The next day, I was incredibly fortunate to sit down for a Q&A with Berry and Murch, my first taste of how the best audience questions come at the Backlot. Watching Murch, the editor behind the biggest classics of New Hollywood, talk about his ethos for editing and his thought process reminded me, and probably many others, of what makes his book In The Blink of an Eye a necessary read for any film lover.
But as I said, Telluride was Blacker this year too. That much was evident at the festival brunch where John David Washington and Malcolm Washington appeared with “The Piano Lesson,” RaMell Ross and Aunjanue Ellis-Taylor with “Nickel Boys,” Pharrell with “Piece By Piece,” Yashaddai Owens with “Jimmy,” and more. The breadth and depth of these Black projects thickened the thin mountain air with a different sensation, one that expressed a desire to expand the tent of stories regularly available at the festival.
And while Blackness is inherently a political existence, the festival expanded its political footprint with films that speak to this moment.
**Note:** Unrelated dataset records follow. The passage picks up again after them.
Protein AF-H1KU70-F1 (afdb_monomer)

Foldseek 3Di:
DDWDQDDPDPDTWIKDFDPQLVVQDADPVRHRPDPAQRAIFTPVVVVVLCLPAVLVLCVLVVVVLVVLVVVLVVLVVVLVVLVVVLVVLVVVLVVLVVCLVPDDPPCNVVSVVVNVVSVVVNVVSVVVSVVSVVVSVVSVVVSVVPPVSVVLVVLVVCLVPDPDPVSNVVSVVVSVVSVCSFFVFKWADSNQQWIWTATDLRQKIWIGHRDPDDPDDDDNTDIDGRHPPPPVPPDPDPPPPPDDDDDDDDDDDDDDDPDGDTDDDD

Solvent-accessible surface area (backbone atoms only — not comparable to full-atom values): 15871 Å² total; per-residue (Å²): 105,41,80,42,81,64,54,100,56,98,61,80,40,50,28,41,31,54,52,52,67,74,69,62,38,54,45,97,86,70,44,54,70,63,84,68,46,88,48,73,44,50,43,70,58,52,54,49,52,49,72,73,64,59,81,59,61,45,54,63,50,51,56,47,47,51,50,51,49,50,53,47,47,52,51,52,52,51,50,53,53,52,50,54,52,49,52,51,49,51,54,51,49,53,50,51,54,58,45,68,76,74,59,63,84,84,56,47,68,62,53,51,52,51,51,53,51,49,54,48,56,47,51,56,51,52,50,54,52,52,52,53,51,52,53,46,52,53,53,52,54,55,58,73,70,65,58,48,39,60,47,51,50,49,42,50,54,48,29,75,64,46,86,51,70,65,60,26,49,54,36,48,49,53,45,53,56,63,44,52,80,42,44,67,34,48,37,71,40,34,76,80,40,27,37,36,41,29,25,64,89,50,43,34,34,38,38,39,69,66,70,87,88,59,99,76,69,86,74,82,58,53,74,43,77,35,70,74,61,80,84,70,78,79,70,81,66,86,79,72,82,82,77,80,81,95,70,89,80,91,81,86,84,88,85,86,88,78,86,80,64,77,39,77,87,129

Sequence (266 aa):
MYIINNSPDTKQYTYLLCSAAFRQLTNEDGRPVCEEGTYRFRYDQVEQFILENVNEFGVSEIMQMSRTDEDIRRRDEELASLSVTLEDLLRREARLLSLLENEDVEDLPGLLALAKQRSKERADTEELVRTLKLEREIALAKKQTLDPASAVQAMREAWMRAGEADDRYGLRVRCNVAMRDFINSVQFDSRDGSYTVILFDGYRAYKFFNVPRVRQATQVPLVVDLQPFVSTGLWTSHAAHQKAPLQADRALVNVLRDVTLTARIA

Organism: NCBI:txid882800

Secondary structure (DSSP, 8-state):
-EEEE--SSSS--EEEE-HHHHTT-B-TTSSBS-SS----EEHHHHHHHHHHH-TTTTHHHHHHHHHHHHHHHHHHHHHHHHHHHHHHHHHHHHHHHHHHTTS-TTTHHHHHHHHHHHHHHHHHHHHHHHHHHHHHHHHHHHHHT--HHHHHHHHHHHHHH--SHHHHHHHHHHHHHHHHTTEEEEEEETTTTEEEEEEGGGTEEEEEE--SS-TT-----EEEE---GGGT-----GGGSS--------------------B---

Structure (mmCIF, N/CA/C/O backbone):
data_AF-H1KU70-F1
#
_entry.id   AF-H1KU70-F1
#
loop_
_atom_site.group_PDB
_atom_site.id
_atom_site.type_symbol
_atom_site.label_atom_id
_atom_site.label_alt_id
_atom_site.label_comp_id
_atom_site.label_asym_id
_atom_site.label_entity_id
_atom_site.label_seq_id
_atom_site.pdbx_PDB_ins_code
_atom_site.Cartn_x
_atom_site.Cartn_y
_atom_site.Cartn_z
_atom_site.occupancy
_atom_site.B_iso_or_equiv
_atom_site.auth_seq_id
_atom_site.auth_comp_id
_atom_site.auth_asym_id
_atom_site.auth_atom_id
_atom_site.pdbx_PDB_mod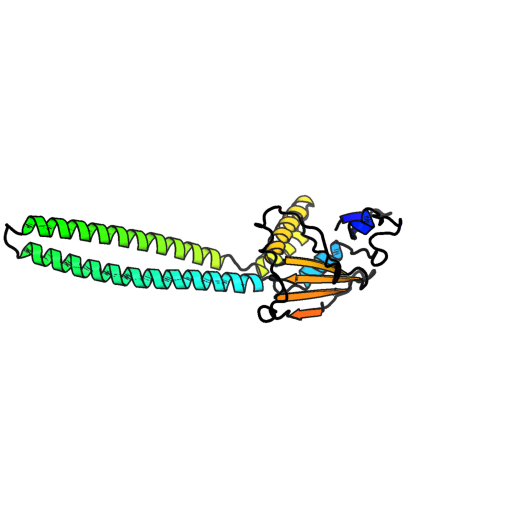el_num
ATOM 1 N N . MET A 1 1 ? 20.449 -0.033 -12.012 1.00 64.69 1 MET A N 1
ATOM 2 C CA . MET A 1 1 ? 20.478 0.403 -13.426 1.00 64.69 1 MET A CA 1
ATOM 3 C C . MET A 1 1 ? 20.819 1.878 -13.508 1.00 64.69 1 MET A C 1
ATOM 5 O O . MET A 1 1 ? 20.603 2.575 -12.526 1.00 64.69 1 MET A O 1
ATOM 9 N N . TYR A 1 2 ? 21.362 2.330 -14.639 1.00 62.69 2 TYR A N 1
ATOM 10 C CA . TYR A 1 2 ? 21.602 3.746 -14.924 1.00 62.69 2 TYR A CA 1
ATOM 11 C C . TYR A 1 2 ? 20.640 4.255 -15.985 1.00 62.69 2 TYR A C 1
ATOM 13 O O . TYR A 1 2 ? 20.292 3.525 -16.913 1.00 62.69 2 TYR A O 1
ATOM 21 N N . ILE A 1 3 ? 20.261 5.520 -15.832 1.00 69.44 3 ILE A N 1
ATOM 22 C CA . ILE A 1 3 ? 19.532 6.282 -16.832 1.00 69.44 3 ILE A CA 1
ATOM 23 C C . ILE A 1 3 ? 20.547 7.037 -17.690 1.00 69.44 3 ILE A C 1
ATOM 25 O O . ILE A 1 3 ? 21.374 7.779 -17.163 1.00 69.44 3 ILE A O 1
ATOM 29 N N . ILE A 1 4 ? 20.478 6.852 -19.007 1.00 67.06 4 ILE A N 1
ATOM 30 C CA . ILE A 1 4 ? 21.286 7.605 -19.966 1.00 67.06 4 ILE A CA 1
ATOM 31 C C . ILE A 1 4 ? 20.362 8.422 -20.863 1.00 67.06 4 ILE A C 1
ATOM 33 O O . ILE A 1 4 ? 19.477 7.863 -21.513 1.00 67.06 4 ILE A O 1
ATOM 37 N N . ASN A 1 5 ? 20.617 9.728 -20.937 1.00 66.81 5 ASN A N 1
ATOM 38 C CA . ASN A 1 5 ? 20.007 10.619 -21.917 1.00 66.81 5 ASN A CA 1
ATOM 39 C C . ASN A 1 5 ? 20.922 10.705 -23.134 1.00 66.81 5 ASN A C 1
ATOM 41 O O . ASN A 1 5 ? 21.859 11.495 -23.161 1.00 66.81 5 ASN A O 1
ATOM 45 N N . ASN A 1 6 ? 20.653 9.871 -24.134 1.00 54.44 6 ASN A N 1
ATOM 46 C CA . ASN A 1 6 ? 21.391 9.892 -25.390 1.00 54.44 6 ASN A CA 1
ATOM 47 C C . ASN A 1 6 ? 20.424 10.210 -26.523 1.00 54.44 6 ASN A C 1
ATOM 49 O O . ASN A 1 6 ? 19.564 9.393 -26.864 1.00 54.44 6 ASN A O 1
ATOM 53 N N . SER A 1 7 ? 20.596 11.375 -27.141 1.00 44.66 7 SER A N 1
ATOM 54 C CA . SER A 1 7 ? 20.019 11.646 -28.449 1.00 44.66 7 SER A CA 1
ATOM 55 C C . SER A 1 7 ? 20.914 12.567 -29.271 1.00 44.66 7 SER A C 1
ATOM 57 O O . SER A 1 7 ? 21.382 13.572 -28.744 1.00 44.66 7 SER A O 1
ATOM 59 N N . PRO A 1 8 ? 21.141 12.246 -30.552 1.00 46.66 8 PRO A N 1
ATOM 60 C CA . PRO A 1 8 ? 21.763 13.157 -31.505 1.00 46.66 8 PRO A CA 1
ATOM 61 C C . PRO A 1 8 ? 20.795 14.226 -32.059 1.00 46.66 8 PRO A C 1
ATOM 63 O O . PRO A 1 8 ? 21.211 15.027 -32.887 1.00 46.66 8 PRO A O 1
ATOM 66 N N . ASP A 1 9 ? 19.524 14.245 -31.638 1.00 50.16 9 ASP A N 1
ATOM 67 C CA . ASP A 1 9 ? 18.458 15.109 -32.173 1.00 50.16 9 ASP A CA 1
ATOM 68 C C . ASP A 1 9 ? 17.712 15.852 -31.039 1.00 50.16 9 ASP A C 1
ATOM 70 O O . ASP A 1 9 ? 17.877 15.519 -29.863 1.00 50.16 9 ASP A O 1
ATOM 74 N N . THR A 1 10 ? 16.840 16.818 -31.359 1.00 55.34 10 THR A N 1
ATOM 75 C CA . THR A 1 10 ? 16.074 17.635 -30.379 1.00 55.34 10 THR A CA 1
ATOM 76 C C . THR A 1 10 ? 15.184 16.820 -29.425 1.00 55.34 10 THR A C 1
ATOM 78 O O . THR A 1 10 ? 14.680 17.342 -28.431 1.00 55.34 10 THR A O 1
ATOM 81 N N . LYS A 1 11 ? 14.998 15.524 -29.695 1.00 59.38 11 LYS A N 1
ATOM 82 C CA . LYS A 1 11 ? 14.246 14.579 -28.863 1.00 59.38 11 LYS A CA 1
ATOM 83 C C . LYS A 1 11 ? 15.171 13.852 -27.904 1.00 59.38 11 LYS A C 1
ATOM 85 O O . LYS A 1 11 ? 15.889 12.960 -28.334 1.00 59.38 11 LYS A O 1
ATOM 90 N N . GLN A 1 12 ? 15.123 14.171 -26.617 1.00 67.88 12 GLN A N 1
ATOM 91 C CA . GLN A 1 12 ? 15.853 13.423 -25.593 1.00 67.88 12 GLN A CA 1
ATOM 92 C C . GLN A 1 12 ? 15.171 12.070 -25.353 1.00 67.88 12 GLN A C 1
ATOM 94 O O . GLN A 1 12 ? 13.979 12.020 -25.066 1.00 67.88 12 GLN A O 1
ATOM 99 N N . TYR A 1 13 ? 15.923 10.976 -25.499 1.00 73.12 13 TYR A N 1
ATOM 100 C CA . TYR A 1 13 ? 15.462 9.636 -25.142 1.00 73.12 13 TYR A CA 1
ATOM 101 C C . TYR A 1 13 ? 16.213 9.148 -23.914 1.00 73.12 13 TYR A C 1
ATOM 103 O O . TYR A 1 13 ? 17.445 9.213 -23.859 1.00 73.12 13 TYR A O 1
ATOM 111 N N . THR A 1 14 ? 15.455 8.595 -22.978 1.00 81.94 14 THR A N 1
ATOM 112 C CA . THR A 1 14 ? 15.958 8.077 -21.713 1.00 81.94 14 THR A CA 1
ATOM 113 C C . THR A 1 14 ? 16.022 6.553 -21.786 1.00 81.94 14 THR A C 1
ATOM 115 O O . THR A 1 14 ? 15.018 5.883 -22.041 1.00 81.94 14 THR A O 1
ATOM 118 N N . TYR A 1 15 ? 17.216 5.991 -21.598 1.00 85.00 15 TYR A N 1
ATOM 119 C CA . TYR A 1 15 ? 17.442 4.545 -21.642 1.00 85.00 15 TYR A CA 1
ATOM 120 C C . TYR A 1 15 ? 17.875 4.004 -20.284 1.00 85.00 15 TYR A C 1
ATOM 122 O O . TYR A 1 15 ? 18.710 4.604 -19.611 1.00 85.00 15 TYR A O 1
ATOM 130 N N . LEU A 1 16 ? 17.353 2.834 -19.933 1.00 85.50 16 LEU A N 1
ATOM 131 C CA . LEU A 1 16 ? 17.785 2.016 -18.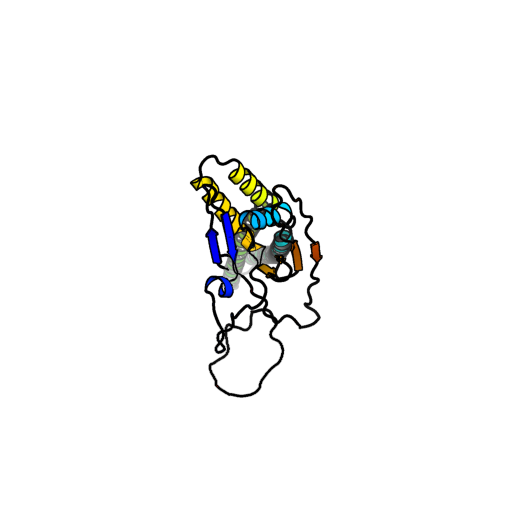813 1.00 85.50 16 LEU A CA 1
ATOM 132 C C . LEU A 1 16 ? 18.870 1.039 -19.280 1.00 85.50 16 LEU A C 1
ATOM 134 O O . LEU A 1 16 ? 18.673 0.279 -20.235 1.00 85.50 16 LEU A O 1
ATOM 138 N N . LEU A 1 17 ? 20.025 1.087 -18.612 1.00 84.81 17 LEU A N 1
ATOM 139 C CA . LEU A 1 17 ? 21.155 0.192 -18.856 1.00 84.81 17 LEU A CA 1
ATOM 140 C C . LEU A 1 17 ? 21.664 -0.451 -17.564 1.00 84.81 17 LEU A C 1
ATOM 142 O O . LEU A 1 17 ? 21.606 0.128 -16.470 1.00 84.81 17 LEU A O 1
ATOM 146 N N . CYS A 1 18 ? 22.246 -1.642 -17.713 1.00 83.31 18 CYS A N 1
ATOM 147 C CA . CYS A 1 18 ? 23.018 -2.279 -16.655 1.00 83.31 18 CYS A CA 1
ATOM 148 C C . CYS A 1 18 ? 24.184 -1.372 -16.220 1.00 83.31 18 CYS A C 1
ATOM 150 O O . CYS A 1 18 ? 24.872 -0.767 -17.044 1.00 83.31 18 CYS A O 1
ATOM 152 N N . SER A 1 19 ? 24.417 -1.283 -14.910 1.00 83.31 19 SER A N 1
ATOM 153 C CA . SER A 1 19 ? 25.481 -0.458 -14.332 1.00 83.31 19 SER A CA 1
ATOM 154 C C . SER A 1 19 ? 26.879 -0.921 -14.697 1.00 83.31 19 SER A C 1
ATOM 156 O O . SER A 1 19 ? 27.738 -0.077 -14.944 1.00 83.31 19 SER A O 1
ATOM 158 N N . ALA A 1 20 ? 27.094 -2.233 -14.766 1.00 81.56 20 ALA A N 1
ATOM 159 C CA . ALA A 1 20 ? 28.369 -2.798 -15.181 1.00 81.56 20 ALA A CA 1
ATOM 160 C C . ALA A 1 20 ? 28.687 -2.439 -16.639 1.00 81.56 20 ALA A C 1
ATOM 162 O O . ALA A 1 20 ? 29.793 -1.991 -16.928 1.00 81.56 20 ALA A O 1
ATOM 163 N N . ALA A 1 21 ? 27.688 -2.528 -17.525 1.00 81.25 21 ALA A N 1
ATOM 164 C CA . ALA A 1 21 ? 27.825 -2.136 -18.925 1.00 81.25 21 ALA A CA 1
ATOM 165 C C . ALA A 1 21 ? 28.047 -0.621 -19.087 1.00 81.25 21 ALA A C 1
ATOM 167 O O . ALA A 1 21 ? 28.899 -0.204 -19.865 1.00 81.25 21 ALA A O 1
ATOM 168 N N . PHE A 1 22 ? 27.319 0.212 -18.333 1.00 81.56 22 PHE A N 1
ATOM 169 C CA . PHE A 1 22 ? 27.482 1.669 -18.383 1.00 81.56 22 PHE A CA 1
ATOM 170 C C . PHE A 1 22 ? 28.876 2.119 -17.936 1.00 81.56 22 PHE A C 1
ATOM 172 O O . PHE A 1 22 ? 29.501 2.945 -18.594 1.00 81.56 22 PHE A O 1
ATOM 179 N N . ARG A 1 23 ? 29.370 1.557 -16.829 1.00 82.81 23 ARG A N 1
ATOM 180 C CA . ARG A 1 23 ? 30.690 1.876 -16.269 1.00 82.81 23 ARG A CA 1
ATOM 181 C C . ARG A 1 23 ? 31.840 1.149 -16.969 1.00 82.81 23 ARG A C 1
ATOM 183 O O . ARG A 1 23 ? 32.979 1.345 -16.565 1.00 82.81 23 ARG A O 1
ATOM 190 N N . GLN A 1 24 ? 31.541 0.314 -17.968 1.00 83.44 24 GLN A N 1
ATOM 191 C CA . GLN A 1 24 ? 32.515 -0.511 -18.686 1.00 83.44 24 GLN A CA 1
ATOM 192 C C . GLN A 1 24 ? 33.402 -1.318 -17.726 1.00 83.44 24 GLN A C 1
ATOM 194 O O . GLN A 1 24 ? 34.615 -1.392 -17.896 1.00 83.44 24 GLN A O 1
ATOM 199 N N . LEU A 1 25 ? 32.795 -1.891 -16.678 1.00 84.56 25 LEU A N 1
ATOM 200 C CA . LEU A 1 25 ? 33.545 -2.671 -15.696 1.00 84.56 25 LEU A CA 1
ATOM 201 C C . LEU A 1 25 ? 34.149 -3.902 -16.370 1.00 84.56 25 LEU A C 1
ATOM 203 O O . LEU A 1 25 ? 33.453 -4.622 -17.090 1.00 84.56 25 LEU A O 1
ATOM 207 N N . THR A 1 26 ? 35.418 -4.162 -16.081 1.00 87.88 26 THR A N 1
ATOM 208 C CA . THR A 1 26 ? 36.156 -5.338 -16.543 1.00 87.88 26 THR A CA 1
ATOM 209 C C . THR A 1 26 ? 36.583 -6.205 -15.360 1.00 87.88 26 THR A C 1
ATOM 211 O O . THR A 1 26 ? 36.869 -5.687 -14.281 1.00 87.88 26 THR A O 1
ATOM 214 N N . ASN A 1 27 ? 36.625 -7.521 -15.560 1.00 87.44 27 ASN A N 1
ATOM 215 C CA . ASN A 1 27 ? 37.238 -8.471 -14.633 1.00 87.44 27 ASN A CA 1
ATOM 216 C C . ASN A 1 27 ? 38.769 -8.293 -14.610 1.00 87.44 27 ASN A C 1
ATOM 218 O O . ASN A 1 27 ? 39.330 -7.559 -15.426 1.00 87.44 27 ASN A O 1
ATOM 222 N N . GLU A 1 28 ? 39.446 -9.003 -13.704 1.00 85.31 28 GLU A N 1
ATOM 223 C CA . GLU A 1 28 ? 40.915 -9.010 -13.578 1.00 85.31 28 GLU A CA 1
ATOM 224 C C . GLU A 1 28 ? 41.620 -9.404 -14.892 1.00 85.31 28 GLU A C 1
ATOM 226 O O . GLU A 1 28 ? 42.686 -8.880 -15.203 1.00 85.31 28 GLU A O 1
ATOM 231 N N . ASP A 1 29 ? 40.965 -10.222 -15.721 1.00 84.56 29 ASP A N 1
ATOM 232 C CA . ASP A 1 29 ? 41.442 -10.642 -17.047 1.00 84.56 29 ASP A CA 1
ATOM 233 C C . ASP A 1 29 ? 41.233 -9.589 -18.160 1.00 84.56 29 ASP A C 1
ATOM 235 O O . ASP A 1 29 ? 41.434 -9.876 -19.341 1.00 84.56 29 ASP A O 1
ATOM 239 N N . GLY A 1 30 ? 40.746 -8.387 -17.830 1.00 80.88 30 GLY A N 1
ATOM 240 C CA . GLY A 1 30 ? 40.475 -7.308 -18.792 1.00 80.88 30 GLY A CA 1
ATOM 241 C C . GLY A 1 30 ? 39.234 -7.514 -19.672 1.00 80.88 30 GLY A C 1
ATOM 242 O O . GLY A 1 30 ? 38.935 -6.678 -20.524 1.00 80.88 30 GLY A O 1
ATOM 243 N N . ARG A 1 31 ? 38.480 -8.601 -19.472 1.00 82.56 31 ARG A N 1
ATOM 244 C CA . ARG A 1 31 ? 37.199 -8.850 -20.154 1.00 82.56 31 ARG A CA 1
ATOM 245 C C . ARG A 1 31 ? 36.058 -8.095 -19.478 1.00 82.56 31 ARG A C 1
ATOM 247 O O . ARG A 1 31 ? 36.087 -7.964 -18.254 1.00 82.56 31 ARG A O 1
ATOM 254 N N . PRO A 1 32 ? 35.044 -7.613 -20.216 1.00 80.62 32 PRO A N 1
ATOM 255 C CA . PRO A 1 32 ? 33.900 -6.947 -19.606 1.00 80.62 32 PRO A CA 1
ATOM 256 C C . PRO A 1 32 ? 33.177 -7.889 -18.635 1.00 80.62 32 PRO A C 1
ATOM 258 O O . PRO A 1 32 ? 32.960 -9.058 -18.938 1.00 80.62 32 PRO A O 1
ATOM 261 N N . VAL A 1 33 ? 32.772 -7.366 -17.475 1.00 79.88 33 VAL A N 1
ATOM 262 C CA . VAL A 1 33 ? 32.034 -8.119 -16.439 1.00 79.88 33 VAL A CA 1
ATOM 263 C C . VAL A 1 33 ? 30.738 -8.717 -17.002 1.00 79.88 33 VAL A C 1
ATOM 265 O O . VAL A 1 33 ? 30.314 -9.794 -1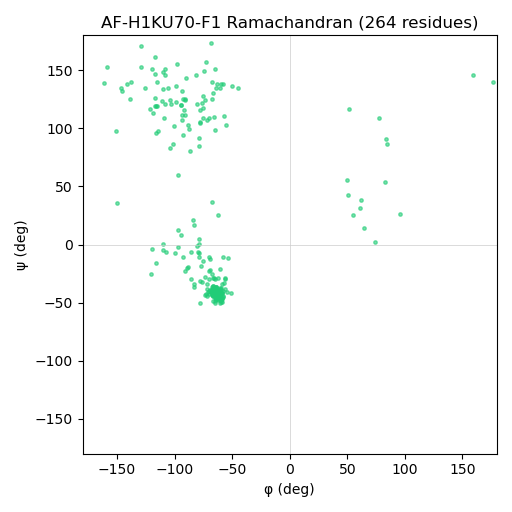6.591 1.00 79.88 33 VAL A O 1
ATOM 268 N N . CYS A 1 34 ? 30.113 -8.024 -17.957 1.00 76.31 34 CYS A N 1
ATOM 269 C CA . CYS A 1 34 ? 28.973 -8.520 -18.719 1.00 76.31 34 CYS A CA 1
ATOM 270 C C . CYS A 1 34 ? 29.389 -8.667 -20.188 1.00 76.31 34 CYS A C 1
ATOM 272 O O . CYS A 1 34 ? 29.400 -7.681 -20.924 1.00 76.31 34 CYS A O 1
ATOM 274 N N . GLU A 1 35 ? 29.751 -9.884 -20.601 1.00 70.12 35 GLU A N 1
ATOM 275 C CA . GLU A 1 35 ? 30.099 -10.202 -21.997 1.00 70.12 35 GLU A CA 1
ATOM 276 C C . GLU A 1 35 ? 28.855 -10.244 -22.903 1.00 70.12 35 GLU A C 1
ATOM 278 O O . GLU A 1 35 ? 28.918 -9.911 -24.085 1.00 70.12 35 GLU A O 1
ATOM 283 N N . GLU A 1 36 ? 27.699 -10.578 -22.326 1.00 68.62 36 GLU A N 1
ATOM 284 C CA . GLU A 1 36 ? 26.411 -10.674 -23.010 1.00 68.62 36 GLU A CA 1
ATOM 285 C C . GLU A 1 36 ? 25.392 -9.702 -22.402 1.00 68.62 36 GLU A C 1
ATOM 287 O O . GLU A 1 36 ? 25.444 -9.373 -21.214 1.00 68.62 36 GLU A O 1
ATOM 292 N N . GLY A 1 37 ? 24.440 -9.244 -23.222 1.00 62.03 37 GLY A N 1
ATOM 293 C CA . GLY A 1 37 ? 23.318 -8.446 -22.736 1.00 62.03 37 GLY A CA 1
ATOM 294 C C . GLY A 1 37 ? 23.612 -6.949 -22.567 1.00 62.03 37 GLY A C 1
ATOM 295 O O . GLY A 1 37 ? 23.338 -6.354 -21.524 1.00 62.03 37 GLY A O 1
ATOM 296 N N . THR A 1 38 ? 24.101 -6.299 -23.626 1.00 71.75 38 THR A N 1
ATOM 297 C CA . THR A 1 38 ? 24.275 -4.829 -23.724 1.00 71.75 38 THR A CA 1
ATOM 298 C C . THR A 1 38 ? 22.999 -4.092 -24.140 1.00 71.75 38 THR A C 1
ATOM 300 O O . THR A 1 38 ? 23.024 -2.937 -24.582 1.00 71.75 38 THR A O 1
ATOM 303 N N . TYR A 1 39 ? 21.867 -4.777 -24.023 1.00 80.31 39 TYR A N 1
ATOM 304 C CA . TYR A 1 39 ? 20.597 -4.305 -24.523 1.00 80.31 39 TYR A CA 1
ATOM 305 C C . TYR A 1 39 ? 20.103 -3.074 -23.752 1.00 80.31 39 TYR A C 1
ATOM 307 O O . TYR A 1 39 ? 20.269 -2.963 -22.536 1.00 80.31 39 TYR A O 1
ATOM 315 N N . ARG A 1 40 ? 19.526 -2.116 -24.486 1.00 83.88 40 ARG A N 1
ATOM 316 C CA . ARG A 1 40 ? 19.070 -0.829 -23.946 1.00 83.88 40 ARG A CA 1
ATOM 317 C C . ARG A 1 40 ? 17.553 -0.810 -23.915 1.00 83.88 40 ARG A C 1
ATOM 319 O O . ARG A 1 40 ? 16.915 -0.903 -24.963 1.00 83.88 40 ARG A O 1
ATOM 326 N N 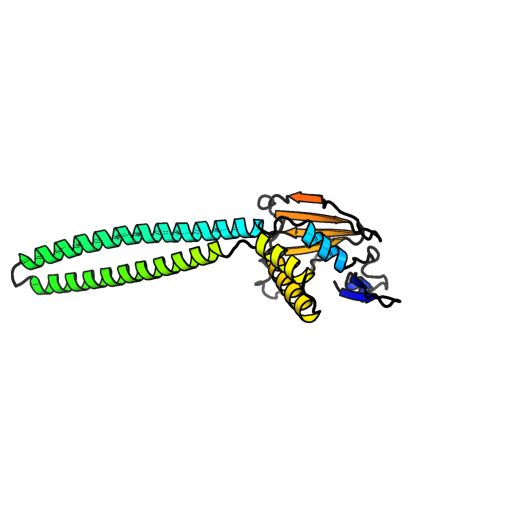. PHE A 1 41 ? 16.986 -0.632 -22.732 1.00 85.94 41 PHE A N 1
ATOM 327 C CA . PHE A 1 41 ? 15.540 -0.527 -22.566 1.00 85.94 41 PHE A CA 1
ATOM 328 C C . PHE A 1 41 ? 15.142 0.944 -22.589 1.00 85.94 41 PHE A C 1
ATOM 330 O O . PHE A 1 41 ? 15.782 1.765 -21.937 1.00 85.94 41 PHE A O 1
ATOM 337 N N . ARG A 1 42 ? 14.118 1.315 -23.357 1.00 85.38 42 ARG A N 1
ATOM 338 C CA . ARG A 1 42 ? 13.632 2.699 -23.373 1.00 85.38 42 ARG A CA 1
ATOM 339 C C . ARG A 1 42 ? 12.731 2.920 -22.164 1.00 85.38 42 ARG A C 1
ATOM 341 O O . ARG A 1 42 ? 11.722 2.236 -22.035 1.00 85.38 42 ARG A O 1
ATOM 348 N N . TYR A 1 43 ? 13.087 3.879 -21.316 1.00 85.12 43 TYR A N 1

There was “September 5” recounting the terrorist attack at the Munich Olympics in 1972; exiled filmmaker Mohammad Rasoulof’s defiant feminist narrative “The Seed of the Sacred Fig”; the climate change documentary “The White House Effect”; a Palestinian-Isreali collective’s searing documentary “No Other Land”; and the Hillary Clinton-produced abortion film “Zurawski v Texas.”
Telluride also confronted its checkered history by programming Andres Veiel’s “Riefenstahl,” a startling documentary about the disgraced Nazi filmmaker behind “Triumph of the Will.” In 1974, the festival honored Riefenstahl’s career. When asked about the controversy surrounding the director, “Sunset Boulevard” actress Gloria Swanson, who was also being honored by the festival alongside Riefenstahl, replied to The New York Times: “Why? Is Leni Riefenstahl waving a Nazi flag? I thought Hitler was dead,” she continued. “Why don’t you ask about me? I don’t want to talk about scandal. There has been plenty of rumor and scandal about me. Why don’t you ask me about that?”
I was fortunate enough to speak to Veiel after introducing the film, a picture that so succinctly revealed the contradictions in Riefenstahl’s personal accounts of her life as to make it nearly impossible to ever separate her from her vile art.
After spending a few days jumping from theater to theater and having coffee with Payal Kapadia, the brilliant filmmaker behind “All We Imagine as Light,” or ducking into parties where the biggest star was the adorable Great Dane from Scott McGehee and David Siegel’s “The Friend”—it was time to board the bus back home to the airport. On that bus was Veiel, still beaming from his breakout success at Venice and Telluride. After miles after miles, the mountains shrunk into cracked plains, and for the first time, I began to miss the trees, the celestial stars, and the atmosphere of the “Show.”